Ordenó le prior al portentoso donado que comprase, para consumo de la enfermería, un pan de azúcar. Quizá no le dio el dinero preciso para proveerse de la blanca y refinada, y presentósele fray Martín trayendo un pan de azúcar moscabada.
-¿No tiene ojos, hermano? – díjole,– ¿No has visto que por lo prieta más parece chancaca que azúcar?

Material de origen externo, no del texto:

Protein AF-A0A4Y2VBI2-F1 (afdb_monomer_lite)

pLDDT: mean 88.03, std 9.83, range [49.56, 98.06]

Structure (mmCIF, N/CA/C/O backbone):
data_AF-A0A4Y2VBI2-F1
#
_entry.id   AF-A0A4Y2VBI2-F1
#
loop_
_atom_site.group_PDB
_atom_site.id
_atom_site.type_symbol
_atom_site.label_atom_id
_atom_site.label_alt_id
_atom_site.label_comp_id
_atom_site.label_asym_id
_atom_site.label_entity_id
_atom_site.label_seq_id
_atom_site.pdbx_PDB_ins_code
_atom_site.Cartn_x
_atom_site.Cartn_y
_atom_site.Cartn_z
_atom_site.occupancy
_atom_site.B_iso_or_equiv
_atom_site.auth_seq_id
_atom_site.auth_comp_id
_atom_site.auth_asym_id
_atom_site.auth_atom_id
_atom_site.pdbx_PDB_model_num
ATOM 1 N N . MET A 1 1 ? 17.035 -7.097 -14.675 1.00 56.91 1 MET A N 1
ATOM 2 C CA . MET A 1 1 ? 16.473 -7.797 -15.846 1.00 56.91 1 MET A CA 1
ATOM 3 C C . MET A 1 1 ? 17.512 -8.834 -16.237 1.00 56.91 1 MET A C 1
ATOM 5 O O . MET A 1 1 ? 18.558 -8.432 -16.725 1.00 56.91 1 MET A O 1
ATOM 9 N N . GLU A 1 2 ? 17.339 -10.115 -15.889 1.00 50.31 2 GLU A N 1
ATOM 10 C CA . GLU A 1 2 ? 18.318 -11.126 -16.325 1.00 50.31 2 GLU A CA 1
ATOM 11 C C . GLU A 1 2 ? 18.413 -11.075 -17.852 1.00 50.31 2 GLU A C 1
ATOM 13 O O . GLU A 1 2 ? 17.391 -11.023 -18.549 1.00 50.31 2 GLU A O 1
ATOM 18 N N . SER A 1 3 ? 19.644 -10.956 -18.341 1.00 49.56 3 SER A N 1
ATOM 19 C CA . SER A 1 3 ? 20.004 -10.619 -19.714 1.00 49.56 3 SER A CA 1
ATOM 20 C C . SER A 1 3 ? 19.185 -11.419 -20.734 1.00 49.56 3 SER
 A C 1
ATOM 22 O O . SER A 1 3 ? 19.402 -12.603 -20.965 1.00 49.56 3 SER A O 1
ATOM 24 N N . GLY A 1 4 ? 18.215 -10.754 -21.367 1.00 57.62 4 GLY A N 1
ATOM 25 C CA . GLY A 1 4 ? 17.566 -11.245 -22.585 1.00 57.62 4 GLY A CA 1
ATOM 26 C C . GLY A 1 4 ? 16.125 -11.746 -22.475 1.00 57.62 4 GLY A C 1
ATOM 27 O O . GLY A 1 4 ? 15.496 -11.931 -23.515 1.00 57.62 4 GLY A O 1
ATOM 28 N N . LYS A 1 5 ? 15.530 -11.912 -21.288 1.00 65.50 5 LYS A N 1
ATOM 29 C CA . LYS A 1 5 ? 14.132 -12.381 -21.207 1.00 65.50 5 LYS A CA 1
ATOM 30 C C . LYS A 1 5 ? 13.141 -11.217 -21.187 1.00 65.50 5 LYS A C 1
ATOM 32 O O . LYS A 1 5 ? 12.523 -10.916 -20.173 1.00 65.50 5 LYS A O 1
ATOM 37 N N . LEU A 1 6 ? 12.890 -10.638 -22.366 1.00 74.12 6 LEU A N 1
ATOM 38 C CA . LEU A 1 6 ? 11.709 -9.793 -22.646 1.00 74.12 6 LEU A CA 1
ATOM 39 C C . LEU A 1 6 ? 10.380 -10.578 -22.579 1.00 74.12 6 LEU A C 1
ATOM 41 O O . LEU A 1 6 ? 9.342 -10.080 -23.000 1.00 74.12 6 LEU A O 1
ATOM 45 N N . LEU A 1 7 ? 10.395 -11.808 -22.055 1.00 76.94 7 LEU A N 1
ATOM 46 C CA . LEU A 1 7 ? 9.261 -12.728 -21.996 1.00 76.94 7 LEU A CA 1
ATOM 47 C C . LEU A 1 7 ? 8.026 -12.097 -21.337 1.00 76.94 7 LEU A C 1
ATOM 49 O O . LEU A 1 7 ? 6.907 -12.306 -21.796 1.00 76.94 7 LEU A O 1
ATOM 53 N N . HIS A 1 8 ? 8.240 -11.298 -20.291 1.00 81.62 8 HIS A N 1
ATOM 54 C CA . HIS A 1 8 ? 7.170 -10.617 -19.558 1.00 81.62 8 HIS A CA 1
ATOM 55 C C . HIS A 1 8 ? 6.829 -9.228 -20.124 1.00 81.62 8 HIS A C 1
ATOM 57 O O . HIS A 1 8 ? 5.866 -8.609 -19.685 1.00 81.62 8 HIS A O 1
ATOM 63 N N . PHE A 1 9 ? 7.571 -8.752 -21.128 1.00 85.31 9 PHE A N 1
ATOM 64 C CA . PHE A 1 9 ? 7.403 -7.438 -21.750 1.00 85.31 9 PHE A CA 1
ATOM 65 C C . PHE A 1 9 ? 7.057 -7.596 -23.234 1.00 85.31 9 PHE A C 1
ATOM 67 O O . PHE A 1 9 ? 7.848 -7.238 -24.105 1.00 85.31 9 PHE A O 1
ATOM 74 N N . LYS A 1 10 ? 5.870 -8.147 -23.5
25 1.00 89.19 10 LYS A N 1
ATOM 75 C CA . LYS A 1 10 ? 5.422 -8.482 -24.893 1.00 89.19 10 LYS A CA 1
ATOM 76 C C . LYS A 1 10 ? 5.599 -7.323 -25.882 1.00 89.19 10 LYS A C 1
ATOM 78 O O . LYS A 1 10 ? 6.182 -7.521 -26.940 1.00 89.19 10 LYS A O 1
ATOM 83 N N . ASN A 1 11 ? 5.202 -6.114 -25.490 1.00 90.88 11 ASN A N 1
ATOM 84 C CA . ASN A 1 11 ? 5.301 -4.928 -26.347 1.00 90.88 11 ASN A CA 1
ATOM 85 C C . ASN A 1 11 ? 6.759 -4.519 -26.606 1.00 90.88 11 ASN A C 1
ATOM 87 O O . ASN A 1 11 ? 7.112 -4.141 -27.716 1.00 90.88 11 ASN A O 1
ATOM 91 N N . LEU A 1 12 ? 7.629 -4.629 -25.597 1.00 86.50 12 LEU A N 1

–No se incomode su paternidad, contestó con cachaza, el enfermero–. Con lavar ahora mismo el pan de azúcar, se remedia todo.
Y, sin dar tiempo a que el prior le arguyase, metió en el agua de la pita el pan de azúcar, sacándolo blanco y seco.
¡Ea!, no me hagan reír, que tengo partido un labio.
Crees o reventar. Pero conste que yo no lo pongo al lector puñal al pecho para que crea. La libertad ha de ser libre, como dijo un periodista de mi tierra. Y aquí noto que, habiéndome propuesto sólo hablar de los ratones sujeto a la jurisdicción de fray Martín, el santo se me estaba yendo al cielo. Punto con el introito y al grano, digo a los ratones.